Terapia behawioralna jest terapią zaburzeń rozwoju, której źródło odnaleźć można w teorii uczenia. Co za tym idzie, nurt ten zakłada, iż wszelkie zmiany w funkcjonowaniu człowieka, dokonują się w procesie interakcji człowieka ze środowiskiem. W uczeniu właśnie behawioryści upatrują najważniejszej, ewolucyjnie uwarunkowanej zdolności człowieka. W jej efekcie, w zachowaniu osoby zachodzą względnie trwałe zmiany.
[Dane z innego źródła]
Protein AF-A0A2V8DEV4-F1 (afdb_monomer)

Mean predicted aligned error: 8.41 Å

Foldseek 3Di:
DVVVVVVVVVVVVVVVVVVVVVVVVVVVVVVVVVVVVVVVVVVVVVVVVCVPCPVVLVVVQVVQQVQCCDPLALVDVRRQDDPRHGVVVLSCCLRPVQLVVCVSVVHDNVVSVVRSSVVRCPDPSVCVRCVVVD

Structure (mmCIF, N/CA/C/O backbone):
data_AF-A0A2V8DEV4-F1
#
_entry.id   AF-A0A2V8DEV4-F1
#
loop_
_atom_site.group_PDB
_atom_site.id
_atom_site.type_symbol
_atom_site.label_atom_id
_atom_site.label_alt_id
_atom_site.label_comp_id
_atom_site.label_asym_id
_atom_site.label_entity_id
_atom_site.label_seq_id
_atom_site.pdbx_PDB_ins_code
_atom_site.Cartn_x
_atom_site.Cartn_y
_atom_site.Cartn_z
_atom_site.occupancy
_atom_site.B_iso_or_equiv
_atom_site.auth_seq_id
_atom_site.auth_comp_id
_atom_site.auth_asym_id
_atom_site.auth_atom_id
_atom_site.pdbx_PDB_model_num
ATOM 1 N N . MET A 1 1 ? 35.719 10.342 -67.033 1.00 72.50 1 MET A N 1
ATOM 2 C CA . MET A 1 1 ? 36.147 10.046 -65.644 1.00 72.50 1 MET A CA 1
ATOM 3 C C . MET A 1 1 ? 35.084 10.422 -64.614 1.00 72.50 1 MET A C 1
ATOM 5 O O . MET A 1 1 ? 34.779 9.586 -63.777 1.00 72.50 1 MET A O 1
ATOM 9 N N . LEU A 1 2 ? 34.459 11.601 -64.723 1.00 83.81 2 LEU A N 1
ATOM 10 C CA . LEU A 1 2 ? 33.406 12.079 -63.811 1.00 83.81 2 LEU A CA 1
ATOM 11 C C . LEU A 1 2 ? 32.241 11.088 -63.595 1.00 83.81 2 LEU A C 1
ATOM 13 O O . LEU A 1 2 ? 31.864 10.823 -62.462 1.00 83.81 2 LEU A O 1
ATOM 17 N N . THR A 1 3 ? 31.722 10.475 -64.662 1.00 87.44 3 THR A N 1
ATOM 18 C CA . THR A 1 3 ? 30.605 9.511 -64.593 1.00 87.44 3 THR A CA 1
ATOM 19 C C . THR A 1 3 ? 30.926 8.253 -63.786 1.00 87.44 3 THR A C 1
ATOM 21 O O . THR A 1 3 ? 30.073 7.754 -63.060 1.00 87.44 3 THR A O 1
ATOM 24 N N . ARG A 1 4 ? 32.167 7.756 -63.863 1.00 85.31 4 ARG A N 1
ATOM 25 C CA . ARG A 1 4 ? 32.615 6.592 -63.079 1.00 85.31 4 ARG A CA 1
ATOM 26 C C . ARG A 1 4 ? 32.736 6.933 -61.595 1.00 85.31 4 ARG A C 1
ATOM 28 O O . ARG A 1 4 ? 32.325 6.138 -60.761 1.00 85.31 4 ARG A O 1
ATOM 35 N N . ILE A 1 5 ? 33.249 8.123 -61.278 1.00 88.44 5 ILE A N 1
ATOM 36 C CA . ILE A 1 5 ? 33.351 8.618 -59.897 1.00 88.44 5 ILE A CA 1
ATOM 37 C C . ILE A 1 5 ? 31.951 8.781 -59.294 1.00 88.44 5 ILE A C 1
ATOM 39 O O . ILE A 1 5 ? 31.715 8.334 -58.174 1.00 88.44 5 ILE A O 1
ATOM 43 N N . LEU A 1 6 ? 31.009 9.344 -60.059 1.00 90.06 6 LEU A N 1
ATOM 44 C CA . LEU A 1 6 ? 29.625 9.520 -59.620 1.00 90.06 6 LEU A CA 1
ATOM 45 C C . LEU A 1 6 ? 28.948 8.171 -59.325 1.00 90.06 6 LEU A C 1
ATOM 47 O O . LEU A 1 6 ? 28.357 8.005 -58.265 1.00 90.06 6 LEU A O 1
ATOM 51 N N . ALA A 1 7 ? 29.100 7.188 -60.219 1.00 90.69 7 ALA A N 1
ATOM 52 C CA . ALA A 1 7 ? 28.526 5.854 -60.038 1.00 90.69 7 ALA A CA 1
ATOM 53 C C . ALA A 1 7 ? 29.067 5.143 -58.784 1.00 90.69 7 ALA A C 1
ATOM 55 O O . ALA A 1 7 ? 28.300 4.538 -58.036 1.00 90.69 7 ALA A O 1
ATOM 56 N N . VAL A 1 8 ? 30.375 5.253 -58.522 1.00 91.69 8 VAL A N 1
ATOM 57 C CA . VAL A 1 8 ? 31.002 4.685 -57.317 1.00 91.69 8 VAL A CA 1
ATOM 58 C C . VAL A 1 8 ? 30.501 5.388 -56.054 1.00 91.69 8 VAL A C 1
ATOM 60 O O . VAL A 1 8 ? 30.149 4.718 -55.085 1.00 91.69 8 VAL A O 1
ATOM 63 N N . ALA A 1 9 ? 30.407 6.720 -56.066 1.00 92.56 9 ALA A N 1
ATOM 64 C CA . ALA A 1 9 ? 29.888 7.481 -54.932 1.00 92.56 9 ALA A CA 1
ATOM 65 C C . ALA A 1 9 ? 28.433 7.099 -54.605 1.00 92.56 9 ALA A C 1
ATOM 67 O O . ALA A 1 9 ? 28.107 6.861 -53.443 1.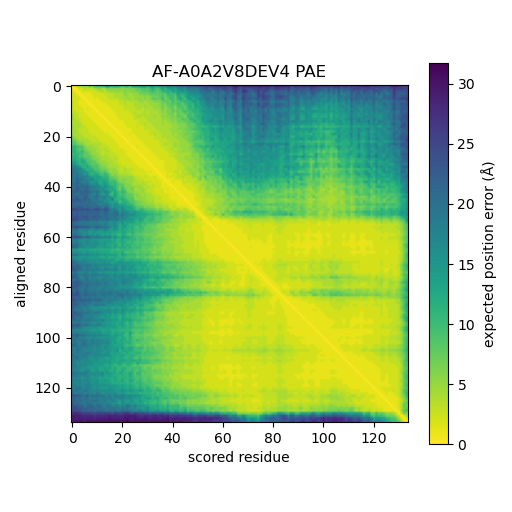00 92.56 9 ALA A O 1
ATOM 68 N N . THR A 1 10 ? 27.571 6.962 -55.618 1.00 93.44 10 THR A N 1
ATOM 69 C CA . THR A 1 10 ? 26.180 6.524 -55.429 1.00 93.44 10 THR A CA 1
ATOM 70 C C . THR A 1 10 ? 26.098 5.106 -54.864 1.00 93.44 10 THR A C 1
ATOM 72 O O . THR A 1 10 ? 25.320 4.870 -53.941 1.00 93.44 10 THR A O 1
ATOM 75 N N . ALA A 1 11 ? 26.916 4.171 -55.358 1.00 93.88 11 ALA A N 1
ATOM 76 C CA . ALA A 1 11 ? 26.943 2.800 -54.848 1.00 93.88 11 ALA A CA 1
ATOM 77 C C . ALA A 1 11 ? 27.377 2.736 -53.372 1.00 93.88 11 ALA A C 1
ATOM 79 O O . ALA A 1 11 ? 26.764 2.022 -52.578 1.00 93.88 11 ALA A O 1
ATOM 80 N N . LEU A 1 12 ? 28.388 3.521 -52.985 1.00 95.12 12 LEU A N 1
ATOM 81 C CA . LEU A 1 12 ? 28.853 3.605 -51.597 1.00 95.12 12 LEU A CA 1
ATOM 82 C C . LEU A 1 12 ? 27.796 4.214 -50.670 1.00 95.12 12 LEU A C 1
ATOM 84 O O . LEU A 1 12 ? 27.570 3.695 -49.578 1.00 95.12 12 LEU A O 1
ATOM 88 N N . LEU A 1 13 ? 27.115 5.276 -51.110 1.00 95.44 13 LEU A N 1
ATOM 89 C CA . LEU A 1 13 ? 26.024 5.883 -50.346 1.00 95.44 13 LEU A CA 1
ATOM 90 C C . LEU A 1 13 ? 24.847 4.916 -50.180 1.00 95.44 13 LEU A C 1
ATOM 92 O O . LEU A 1 13 ? 24.325 4.786 -49.077 1.00 95.44 13 LEU A O 1
ATOM 96 N N . ALA A 1 14 ? 24.466 4.190 -51.234 1.00 94.81 14 ALA A N 1
ATOM 97 C CA . ALA A 1 14 ? 23.411 3.182 -51.155 1.00 94.81 14 ALA A CA 1
ATOM 98 C C . ALA A 1 14 ? 23.776 2.055 -50.173 1.00 94.81 14 ALA A C 1
ATOM 100 O O . ALA A 1 14 ? 22.964 1.693 -49.321 1.00 94.81 14 ALA A O 1
ATOM 101 N N . ALA A 1 15 ? 25.014 1.552 -50.229 1.00 94.75 15 ALA A N 1
ATOM 102 C CA . ALA A 1 15 ? 25.507 0.548 -49.288 1.00 94.75 15 ALA A CA 1
ATOM 103 C C . ALA A 1 15 ? 25.506 1.065 -47.838 1.00 94.75 15 ALA A C 1
ATOM 105 O O . ALA A 1 15 ? 25.095 0.346 -46.925 1.00 94.75 15 ALA A O 1
ATOM 106 N N . LEU A 1 16 ? 25.903 2.325 -47.624 1.00 95.56 16 LEU A N 1
ATOM 107 C CA . LEU A 1 16 ? 25.873 2.963 -46.309 1.00 95.56 16 LEU A CA 1
ATOM 108 C C . LEU A 1 16 ? 24.441 3.095 -45.773 1.00 95.56 16 LEU A C 1
ATOM 110 O O . LEU A 1 16 ? 24.205 2.781 -44.608 1.00 95.56 16 LEU A O 1
ATOM 114 N N . VAL A 1 17 ? 23.481 3.504 -46.608 1.00 95.88 17 VAL A N 1
ATOM 115 C CA . VAL A 1 17 ? 22.063 3.619 -46.224 1.00 95.88 17 VAL A CA 1
ATOM 116 C C . VAL A 1 17 ? 21.491 2.257 -45.837 1.00 95.88 17 VAL A C 1
ATOM 118 O O . VAL A 1 17 ? 20.860 2.144 -44.788 1.00 95.88 17 VAL A O 1
ATOM 121 N N . VAL A 1 18 ? 21.757 1.208 -46.621 1.00 94.69 18 VAL A N 1
ATOM 122 C CA . VAL A 1 18 ? 21.321 -0.162 -46.295 1.00 94.69 18 VAL A CA 1
ATOM 123 C C . VAL A 1 18 ? 21.946 -0.636 -44.980 1.00 94.69 18 VAL A C 1
ATOM 125 O O . VAL A 1 18 ? 21.253 -1.189 -44.125 1.00 94.69 18 VAL A O 1
ATOM 128 N N . HIS A 1 19 ? 23.238 -0.372 -44.771 1.00 94.75 19 HIS A N 1
ATOM 129 C CA . HIS A 1 19 ? 23.916 -0.710 -43.523 1.00 94.75 19 HIS A CA 1
ATOM 130 C C . HIS A 1 19 ? 23.305 0.022 -42.317 1.00 94.75 19 HIS A C 1
ATOM 132 O O . HIS A 1 19 ? 23.041 -0.599 -41.286 1.00 94.75 19 HIS A O 1
ATOM 138 N N . GLN A 1 20 ? 23.031 1.323 -42.446 1.00 93.94 20 GLN A N 1
ATOM 139 C CA . GLN A 1 20 ? 22.394 2.111 -41.390 1.00 93.94 20 GLN A CA 1
ATOM 140 C C . GLN A 1 20 ? 20.964 1.649 -41.108 1.00 93.94 20 GLN A C 1
ATOM 142 O O . GLN A 1 20 ? 20.600 1.510 -39.942 1.00 93.94 20 GLN A O 1
ATOM 147 N N . TYR A 1 21 ? 20.178 1.350 -42.141 1.00 94.38 21 TYR A N 1
ATOM 148 C CA . TYR A 1 21 ? 18.816 0.840 -41.995 1.00 94.38 21 TYR A CA 1
ATOM 149 C C . TYR A 1 21 ? 18.790 -0.470 -41.198 1.00 94.38 21 TYR A C 1
ATOM 151 O O . TYR A 1 21 ? 18.071 -0.581 -40.203 1.00 94.38 21 T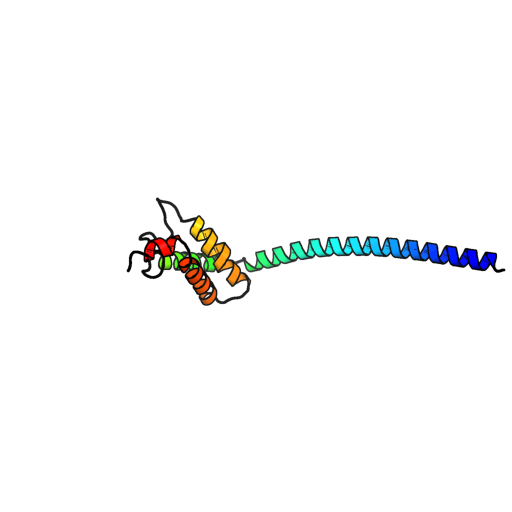YR A O 1
ATOM 159 N N . ASN A 1 22 ? 19.654 -1.421 -41.562 1.00 95.00 22 ASN A N 1
ATOM 160 C CA . ASN A 1 22 ? 19.776 -2.695 -40.854 1.00 95.00 22 ASN A CA 1
ATOM 161 C C . ASN A 1 22 ? 20.258 -2.502 -39.410 1.00 95.00 22 ASN A C 1
ATOM 163 O O . ASN A 1 22 ? 19.738 -3.133 -38.490 1.00 95.00 22 ASN A O 1
ATOM 167 N N . ARG A 1 23 ? 21.217 -1.594 -39.185 1.00 95.69 23 ARG A N 1
ATOM 168 C CA . ARG A 1 23 ? 21.706 -1.268 -37.839 1.00 95.69 23 ARG A CA 1
ATOM 169 C C . ARG A 1 23 ? 20.600 -0.676 -36.966 1.00 95.69 23 ARG A C 1
ATOM 171 O O . ARG A 1 23 ? 20.472 -1.079 -35.815 1.00 95.69 23 ARG A O 1
ATOM 178 N N . ILE A 1 24 ? 19.786 0.234 -37.501 1.00 94.50 24 ILE A N 1
ATOM 179 C CA . ILE A 1 24 ? 18.646 0.822 -36.782 1.00 94.50 24 ILE A CA 1
ATOM 180 C C . ILE A 1 24 ? 17.601 -0.251 -36.467 1.00 94.50 24 ILE A C 1
ATOM 182 O O . ILE A 1 24 ? 17.105 -0.294 -35.343 1.00 94.50 24 ILE A O 1
ATOM 186 N N . GLY A 1 25 ? 17.297 -1.137 -37.420 1.00 93.38 25 GLY A N 1
ATOM 187 C CA . GLY A 1 25 ? 16.401 -2.273 -37.196 1.00 93.38 25 GLY A CA 1
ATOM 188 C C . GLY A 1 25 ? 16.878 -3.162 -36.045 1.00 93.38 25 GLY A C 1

Człowiek może uczyć się korzystając z trzech mechanizmów: obserwacji, warunkowania klasycznego oraz warunkowania sprawczego. Ten ostatni z wymienionych wykorzystywany jest jednak w terapii zaburzeń rozwoju najczęściej i to właśnie on stanowi podstawowy paradygmat, wokół którego uwaga terapeutów behawioralnych koncentruje się najbardziej. Z perspektywy warunkowania sprawczego, każde zachowanie człowieka występuje w pewnych warunkach środowiskowych (bodźce poprzedzające) oraz przynosi konsekwencje, w postaci nagrody bądź kary. Od rodzaju konsekwencji zależy właśnie, czy konkretne zachowanie będzie występować w dalszym ciągu w przyszłości, czy też nie.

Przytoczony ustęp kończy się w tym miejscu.